> What the task asks:
The lines below, from the one holding "ATOM 152 C C" through the one holding "ATOM 178 O O", are to be restated word for word, with all images left out.

[Recorded data]
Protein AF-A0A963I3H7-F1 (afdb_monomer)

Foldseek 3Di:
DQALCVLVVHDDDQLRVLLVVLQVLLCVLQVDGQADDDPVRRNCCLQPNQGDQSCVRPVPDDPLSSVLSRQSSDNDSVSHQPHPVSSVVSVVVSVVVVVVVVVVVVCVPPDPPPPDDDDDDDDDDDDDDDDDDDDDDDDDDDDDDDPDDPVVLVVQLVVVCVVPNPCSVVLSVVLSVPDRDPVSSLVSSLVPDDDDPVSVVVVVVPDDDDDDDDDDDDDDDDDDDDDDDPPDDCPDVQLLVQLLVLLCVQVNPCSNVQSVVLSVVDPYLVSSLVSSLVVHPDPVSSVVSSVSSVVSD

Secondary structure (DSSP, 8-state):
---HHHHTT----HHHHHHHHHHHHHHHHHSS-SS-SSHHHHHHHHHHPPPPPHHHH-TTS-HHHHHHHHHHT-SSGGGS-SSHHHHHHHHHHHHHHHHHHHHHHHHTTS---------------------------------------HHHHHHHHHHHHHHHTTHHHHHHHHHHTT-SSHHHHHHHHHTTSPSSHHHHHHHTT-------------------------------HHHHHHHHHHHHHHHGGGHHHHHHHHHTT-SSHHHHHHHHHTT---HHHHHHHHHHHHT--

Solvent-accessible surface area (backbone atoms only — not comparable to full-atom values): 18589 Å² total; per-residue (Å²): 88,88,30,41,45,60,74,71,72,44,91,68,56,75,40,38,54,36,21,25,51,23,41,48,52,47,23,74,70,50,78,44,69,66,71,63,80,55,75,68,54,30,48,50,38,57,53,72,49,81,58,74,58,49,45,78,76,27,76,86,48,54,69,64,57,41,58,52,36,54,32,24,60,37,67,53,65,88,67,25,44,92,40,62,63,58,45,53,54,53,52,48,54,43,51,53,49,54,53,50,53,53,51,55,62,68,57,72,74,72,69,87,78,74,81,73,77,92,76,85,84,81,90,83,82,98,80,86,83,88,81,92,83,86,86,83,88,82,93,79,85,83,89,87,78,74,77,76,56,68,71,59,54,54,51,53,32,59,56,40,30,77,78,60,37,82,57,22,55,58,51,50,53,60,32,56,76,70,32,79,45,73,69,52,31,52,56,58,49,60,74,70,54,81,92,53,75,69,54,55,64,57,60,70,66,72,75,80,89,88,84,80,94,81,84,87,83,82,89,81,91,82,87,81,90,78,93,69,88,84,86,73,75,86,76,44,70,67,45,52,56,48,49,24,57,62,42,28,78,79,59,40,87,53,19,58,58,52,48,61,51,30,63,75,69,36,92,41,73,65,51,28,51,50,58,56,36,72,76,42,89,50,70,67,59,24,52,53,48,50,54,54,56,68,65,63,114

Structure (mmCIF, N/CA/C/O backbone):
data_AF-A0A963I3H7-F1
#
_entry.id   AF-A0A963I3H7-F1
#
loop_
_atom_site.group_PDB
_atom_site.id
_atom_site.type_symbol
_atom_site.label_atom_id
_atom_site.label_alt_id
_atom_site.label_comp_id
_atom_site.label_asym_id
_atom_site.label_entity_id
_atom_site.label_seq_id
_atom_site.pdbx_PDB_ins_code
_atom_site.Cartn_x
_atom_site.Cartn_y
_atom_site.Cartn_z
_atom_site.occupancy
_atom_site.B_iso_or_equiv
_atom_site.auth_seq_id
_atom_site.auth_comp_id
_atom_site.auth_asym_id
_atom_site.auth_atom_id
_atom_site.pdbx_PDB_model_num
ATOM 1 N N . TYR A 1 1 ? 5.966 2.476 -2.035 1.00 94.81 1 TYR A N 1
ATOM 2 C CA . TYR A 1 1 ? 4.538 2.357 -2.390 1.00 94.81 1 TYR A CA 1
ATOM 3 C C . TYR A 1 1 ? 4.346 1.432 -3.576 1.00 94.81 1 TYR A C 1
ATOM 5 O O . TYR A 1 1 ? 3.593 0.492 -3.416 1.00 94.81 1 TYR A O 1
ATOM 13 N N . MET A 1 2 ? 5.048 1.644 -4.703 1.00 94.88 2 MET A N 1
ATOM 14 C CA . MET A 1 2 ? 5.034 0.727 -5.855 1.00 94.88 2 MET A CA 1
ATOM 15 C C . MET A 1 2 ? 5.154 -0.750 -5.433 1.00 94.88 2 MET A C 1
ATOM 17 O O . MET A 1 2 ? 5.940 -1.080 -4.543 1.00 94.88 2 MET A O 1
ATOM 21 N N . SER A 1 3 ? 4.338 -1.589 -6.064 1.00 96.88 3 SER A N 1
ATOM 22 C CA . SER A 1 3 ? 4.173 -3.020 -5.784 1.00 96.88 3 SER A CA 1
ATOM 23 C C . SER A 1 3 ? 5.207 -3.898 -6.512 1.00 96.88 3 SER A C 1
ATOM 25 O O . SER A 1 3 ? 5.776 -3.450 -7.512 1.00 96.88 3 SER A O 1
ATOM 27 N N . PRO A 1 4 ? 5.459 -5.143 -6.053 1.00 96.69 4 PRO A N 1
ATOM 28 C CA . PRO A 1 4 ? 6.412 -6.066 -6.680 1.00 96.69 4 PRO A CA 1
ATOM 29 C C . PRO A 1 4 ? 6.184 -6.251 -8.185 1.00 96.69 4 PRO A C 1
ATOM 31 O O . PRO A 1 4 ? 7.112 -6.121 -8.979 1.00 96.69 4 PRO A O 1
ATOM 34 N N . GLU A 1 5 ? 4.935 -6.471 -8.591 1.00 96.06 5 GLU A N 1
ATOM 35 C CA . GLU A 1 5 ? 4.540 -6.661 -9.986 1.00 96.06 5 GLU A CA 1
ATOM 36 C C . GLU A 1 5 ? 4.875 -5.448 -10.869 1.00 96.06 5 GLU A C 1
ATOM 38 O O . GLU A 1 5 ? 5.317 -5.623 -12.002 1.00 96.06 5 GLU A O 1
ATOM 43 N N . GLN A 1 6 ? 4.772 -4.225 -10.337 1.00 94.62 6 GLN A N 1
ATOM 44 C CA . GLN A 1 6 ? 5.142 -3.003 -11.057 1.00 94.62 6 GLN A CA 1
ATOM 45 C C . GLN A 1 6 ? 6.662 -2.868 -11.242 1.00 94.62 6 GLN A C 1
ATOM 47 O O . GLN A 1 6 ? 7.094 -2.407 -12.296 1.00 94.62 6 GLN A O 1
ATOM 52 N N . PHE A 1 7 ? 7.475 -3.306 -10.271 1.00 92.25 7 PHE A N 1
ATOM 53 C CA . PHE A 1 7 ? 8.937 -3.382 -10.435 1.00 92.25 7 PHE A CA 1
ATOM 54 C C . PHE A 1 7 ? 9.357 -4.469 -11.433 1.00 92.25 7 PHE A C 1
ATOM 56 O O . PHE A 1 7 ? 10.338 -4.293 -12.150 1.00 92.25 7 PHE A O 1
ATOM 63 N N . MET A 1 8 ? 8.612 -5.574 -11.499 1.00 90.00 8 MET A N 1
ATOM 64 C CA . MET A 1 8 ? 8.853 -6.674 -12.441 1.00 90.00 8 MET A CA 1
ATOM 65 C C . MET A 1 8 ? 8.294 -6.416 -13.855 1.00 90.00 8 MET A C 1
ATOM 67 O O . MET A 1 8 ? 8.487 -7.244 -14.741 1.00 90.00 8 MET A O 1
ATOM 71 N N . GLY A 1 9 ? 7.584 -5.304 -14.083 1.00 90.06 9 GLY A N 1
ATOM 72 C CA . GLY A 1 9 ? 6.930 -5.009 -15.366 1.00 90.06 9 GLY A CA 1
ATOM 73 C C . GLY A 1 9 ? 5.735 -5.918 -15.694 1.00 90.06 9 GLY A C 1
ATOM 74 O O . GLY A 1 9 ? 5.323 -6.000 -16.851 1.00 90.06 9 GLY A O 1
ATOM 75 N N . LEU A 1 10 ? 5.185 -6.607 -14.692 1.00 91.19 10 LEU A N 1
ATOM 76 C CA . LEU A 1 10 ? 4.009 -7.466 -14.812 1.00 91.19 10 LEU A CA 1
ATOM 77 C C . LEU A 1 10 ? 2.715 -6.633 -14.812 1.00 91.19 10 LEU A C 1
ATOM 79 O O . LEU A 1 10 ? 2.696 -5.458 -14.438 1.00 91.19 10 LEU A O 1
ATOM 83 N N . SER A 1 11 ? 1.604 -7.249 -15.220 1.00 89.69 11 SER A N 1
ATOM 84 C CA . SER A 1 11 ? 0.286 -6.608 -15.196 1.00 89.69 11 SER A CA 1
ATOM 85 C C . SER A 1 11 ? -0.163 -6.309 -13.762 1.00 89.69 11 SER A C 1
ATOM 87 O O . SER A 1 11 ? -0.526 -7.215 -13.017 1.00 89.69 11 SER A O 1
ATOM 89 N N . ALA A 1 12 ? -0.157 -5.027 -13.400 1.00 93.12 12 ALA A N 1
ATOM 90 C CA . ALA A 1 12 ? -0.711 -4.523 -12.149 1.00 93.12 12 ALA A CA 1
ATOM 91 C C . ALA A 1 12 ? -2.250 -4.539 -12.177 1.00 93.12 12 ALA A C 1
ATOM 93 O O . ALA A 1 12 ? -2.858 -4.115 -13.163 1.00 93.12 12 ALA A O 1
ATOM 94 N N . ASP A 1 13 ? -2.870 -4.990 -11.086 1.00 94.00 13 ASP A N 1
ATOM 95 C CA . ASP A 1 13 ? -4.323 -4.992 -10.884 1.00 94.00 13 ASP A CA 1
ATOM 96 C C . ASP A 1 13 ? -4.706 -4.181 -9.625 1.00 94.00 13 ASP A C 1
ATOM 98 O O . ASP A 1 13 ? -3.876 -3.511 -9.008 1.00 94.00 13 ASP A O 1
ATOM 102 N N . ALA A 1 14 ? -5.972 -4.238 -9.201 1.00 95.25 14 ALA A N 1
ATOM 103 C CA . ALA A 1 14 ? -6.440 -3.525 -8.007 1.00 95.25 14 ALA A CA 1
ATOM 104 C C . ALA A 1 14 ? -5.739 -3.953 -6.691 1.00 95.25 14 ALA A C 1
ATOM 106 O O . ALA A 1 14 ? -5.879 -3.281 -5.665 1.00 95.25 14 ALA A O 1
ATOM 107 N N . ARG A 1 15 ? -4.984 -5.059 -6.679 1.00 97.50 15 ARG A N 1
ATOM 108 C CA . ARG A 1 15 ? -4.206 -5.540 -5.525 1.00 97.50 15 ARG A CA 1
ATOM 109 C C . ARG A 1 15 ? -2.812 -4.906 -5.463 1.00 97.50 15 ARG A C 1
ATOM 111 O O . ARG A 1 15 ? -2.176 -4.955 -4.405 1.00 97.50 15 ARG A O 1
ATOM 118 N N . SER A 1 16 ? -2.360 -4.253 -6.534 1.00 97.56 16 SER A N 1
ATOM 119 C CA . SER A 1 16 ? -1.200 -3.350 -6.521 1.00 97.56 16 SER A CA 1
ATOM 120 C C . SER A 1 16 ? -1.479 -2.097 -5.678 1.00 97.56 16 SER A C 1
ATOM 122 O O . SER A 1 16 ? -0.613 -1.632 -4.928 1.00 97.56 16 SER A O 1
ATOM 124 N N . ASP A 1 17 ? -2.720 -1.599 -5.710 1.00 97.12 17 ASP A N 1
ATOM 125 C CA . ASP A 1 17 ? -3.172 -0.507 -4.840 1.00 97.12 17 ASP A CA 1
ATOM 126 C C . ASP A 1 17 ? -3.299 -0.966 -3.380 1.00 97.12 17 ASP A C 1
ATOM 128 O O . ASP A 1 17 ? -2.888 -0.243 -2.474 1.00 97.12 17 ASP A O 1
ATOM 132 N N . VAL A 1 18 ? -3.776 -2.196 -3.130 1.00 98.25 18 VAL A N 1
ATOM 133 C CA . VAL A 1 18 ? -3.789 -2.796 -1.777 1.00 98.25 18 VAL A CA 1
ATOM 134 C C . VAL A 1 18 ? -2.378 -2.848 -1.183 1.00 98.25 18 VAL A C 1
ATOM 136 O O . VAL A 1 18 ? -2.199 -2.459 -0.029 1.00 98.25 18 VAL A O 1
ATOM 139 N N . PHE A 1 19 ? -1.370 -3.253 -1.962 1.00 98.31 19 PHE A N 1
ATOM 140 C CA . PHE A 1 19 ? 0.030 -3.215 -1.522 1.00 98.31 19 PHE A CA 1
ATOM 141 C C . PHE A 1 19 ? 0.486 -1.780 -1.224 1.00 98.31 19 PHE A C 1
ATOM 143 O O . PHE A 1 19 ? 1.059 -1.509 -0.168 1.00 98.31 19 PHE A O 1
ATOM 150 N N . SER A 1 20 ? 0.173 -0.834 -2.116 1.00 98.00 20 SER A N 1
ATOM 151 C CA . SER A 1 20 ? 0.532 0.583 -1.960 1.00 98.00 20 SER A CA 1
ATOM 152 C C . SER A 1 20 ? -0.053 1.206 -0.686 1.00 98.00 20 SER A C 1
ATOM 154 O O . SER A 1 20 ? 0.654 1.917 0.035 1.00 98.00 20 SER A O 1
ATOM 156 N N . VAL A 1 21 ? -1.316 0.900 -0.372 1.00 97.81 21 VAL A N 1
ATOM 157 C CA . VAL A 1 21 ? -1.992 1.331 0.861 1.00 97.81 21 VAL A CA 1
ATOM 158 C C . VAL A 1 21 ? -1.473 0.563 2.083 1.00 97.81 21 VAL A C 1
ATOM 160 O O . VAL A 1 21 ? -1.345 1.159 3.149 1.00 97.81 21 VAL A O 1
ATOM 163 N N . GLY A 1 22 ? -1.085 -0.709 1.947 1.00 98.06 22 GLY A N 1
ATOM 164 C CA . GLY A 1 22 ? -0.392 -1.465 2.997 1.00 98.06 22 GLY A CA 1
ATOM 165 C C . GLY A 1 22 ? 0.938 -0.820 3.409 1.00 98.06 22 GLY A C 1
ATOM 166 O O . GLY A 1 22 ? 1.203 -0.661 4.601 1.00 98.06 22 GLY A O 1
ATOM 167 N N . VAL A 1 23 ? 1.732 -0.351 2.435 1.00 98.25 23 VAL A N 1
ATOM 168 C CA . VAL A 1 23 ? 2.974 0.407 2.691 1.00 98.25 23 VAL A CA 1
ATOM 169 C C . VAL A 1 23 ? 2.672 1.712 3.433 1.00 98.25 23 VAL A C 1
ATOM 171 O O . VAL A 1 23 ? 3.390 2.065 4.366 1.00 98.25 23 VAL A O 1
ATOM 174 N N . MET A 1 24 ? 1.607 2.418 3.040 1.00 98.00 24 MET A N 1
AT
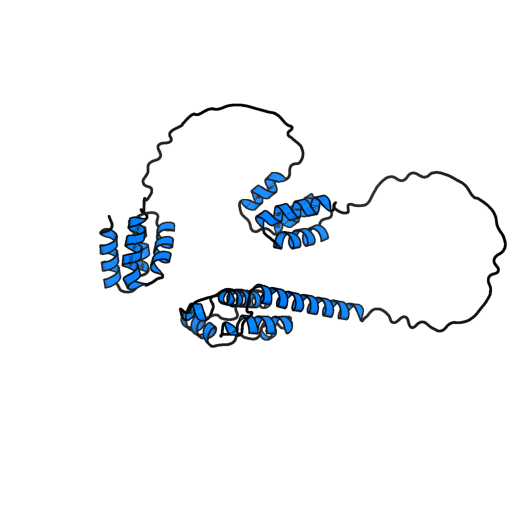OM 175 C CA . MET A 1 24 ? 1.182 3.659 3.694 1.00 98.00 24 MET A CA 1
ATOM 176 C C . MET A 1 24 ? 0.686 3.416 5.127 1.00 98.00 24 MET A C 1
ATOM 178 O O . MET A 1 24 ? 1.027 4.180 6.022 1.00 98.00 24 MET A O 1
ATOM 182 N N . LEU A 1 25 ? -0.075 2.345 5.374 1.00 97.44 25 LEU A N 1
ATOM 183 C CA . LEU A 1 25 ? -0.532 1.972 6.714 1.00 97.44 25 LEU A CA 1
ATOM 184 C C . LEU A 1 25 ? 0.648 1.663 7.644 1.00 97.44 25 LEU A C 1
ATOM 186 O O . LEU A 1 25 ? 0.668 2.141 8.775 1.00 97.44 25 LEU A O 1
ATOM 190 N N . TYR A 1 26 ? 1.643 0.914 7.160 1.00 98.06 26 TYR A N 1
ATOM 191 C CA . TYR A 1 26 ? 2.876 0.664 7.907 1.00 98.06 26 TYR A CA 1
ATOM 192 C C . TYR A 1 26 ? 3.570 1.977 8.300 1.00 98.06 26 TYR A C 1
ATOM 194 O O . TYR A 1 26 ? 3.926 2.171 9.463 1.00 98.06 26 TYR A O 1
ATOM 202 N N . GLU A 1 27 ? 3.722 2.900 7.348 1.00 97.56 27 GLU A N 1
ATOM 203 C CA . GLU A 1 27 ? 4.373 4.199 7.562 1.00 97.56 27 GLU A CA 1
ATOM 204 C C . GLU A 1 27 ? 3.582 5.107 8.515 1.00 97.56 27 GLU A C 1
ATOM 206 O O . GLU A 1 27 ? 4.179 5.780 9.350 1.00 97.56 27 GLU A O 1
ATOM 211 N N . LEU A 1 28 ? 2.248 5.067 8.473 1.00 96.31 28 LEU A N 1
ATOM 212 C CA . LEU A 1 28 ? 1.382 5.799 9.404 1.00 96.31 28 LEU A CA 1
ATOM 213 C C . LEU A 1 28 ? 1.436 5.254 10.840 1.00 96.31 28 LEU A C 1
ATOM 215 O O . LEU A 1 28 ? 1.281 6.031 11.781 1.00 96.31 28 LEU A O 1
ATOM 219 N N . LEU A 1 29 ? 1.639 3.945 11.023 1.00 95.50
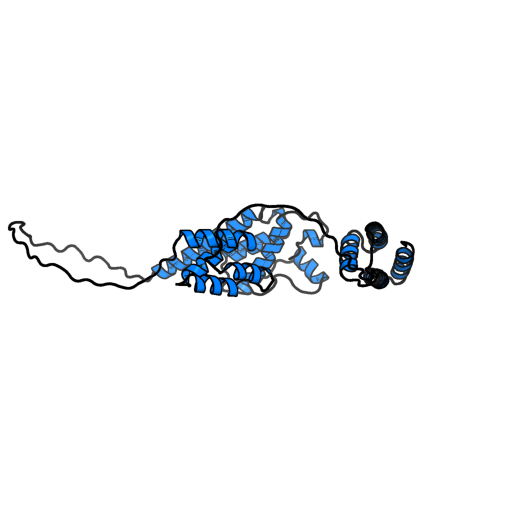 29 LEU A N 1
ATOM 220 C CA . LEU A 1 29 ? 1.709 3.317 12.350 1.00 95.50 29 LEU A CA 1
ATOM 221 C C . LEU A 1 29 ? 3.112 3.357 12.974 1.00 95.50 29 LEU A C 1
ATOM 223 O O . LEU A 1 29 ? 3.229 3.430 14.195 1.00 95.50 29 LEU A O 1
ATOM 227 N N . THR A 1 30 ? 4.168 3.313 12.158 1.00 96.31 30 THR A N 1
ATOM 228 C CA . THR A 1 30 ? 5.569 3.245 12.625 1.00 96.31 30 THR A CA 1
ATOM 229 C C . THR A 1 30 ? 6.353 4.548 12.446 1.00 96.31 30 THR A C 1
ATOM 231 O O . THR A 1 30 ? 7.443 4.689 12.996 1.00 96.31 30 THR A O 1
ATOM 234 N N . GLY A 1 31 ? 5.840 5.496 11.655 1.00 96.00 31 GLY A N 1
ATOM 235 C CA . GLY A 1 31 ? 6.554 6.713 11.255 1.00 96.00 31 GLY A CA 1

> Your solution:
ATOM 152 C C . SER A 1 20 ? -0.053 1.206 -0.686 1.00 98.00 20 SER A C 1
ATOM 154 O O . SER A 1 20 ? 0.654 1.917 0.035 1.00 98.00 20 SER A O 1
ATOM 156 N N . VAL A 1 21 ? -1.316 0.900 -0.372 1.00 97.81 21 VAL A N 1
ATOM 157 C CA . VAL A 1 21 ? -1.992 1.331 0.861 1.00 97.81 21 VAL A CA 1
ATOM 158 C C . VAL A 1 21 ? -1.473 0.563 2.083 1.00 97.81 21 VAL A C 1
ATOM 160 O O . VAL A 1 21 ? -1.345 1.159 3.149 1.00 97.81 21 VAL A O 1
ATOM 163 N N . GLY A 1 22 ? -1.085 -0.709 1.947 1.00 98.06 22 GLY A N 1
ATOM 164 C CA . GLY A 1 22 ? -0.392 -1.465 2.997 1.00 98.06 22 GLY A CA 1
ATOM 165 C C . GLY A 1 22 ? 0.938 -0.820 3.409 1.00 98.06 22 GLY A C 1
ATOM 166 O O . GLY A 1 22 ? 1.203 -0.661 4.601 1.00 98.06 22 GLY A O 1
ATOM 167 N N . VAL A 1 23 ? 1.732 -0.351 2.435 1.00 98.25 23 VAL A N 1
ATOM 168 C CA . VAL A 1 23 ? 2.974 0.407 2.691 1.00 98.25 23 VAL A CA 1
ATOM 169 C C . VAL A 1 23 ? 2.672 1.712 3.433 1.00 98.25 23 VAL A C 1
ATOM 171 O O . VAL A 1 23 ? 3.390 2.065 4.366 1.00 98.25 23 VAL A O 1
ATOM 174 N N . MET A 1 24 ? 1.607 2.418 3.040 1.00 98.00 24 MET A N 1
AT
OM 175 C CA . MET A 1 24 ? 1.182 3.659 3.694 1.00 98.00 24 MET A CA 1
ATOM 176 C C . MET A 1 24 ? 0.686 3.416 5.127 1.00 98.00 24 MET A C 1
ATOM 178 O O . MET A 1 24 ? 1.027 4.180 6.022 1.00 98.00 24 MET A O 1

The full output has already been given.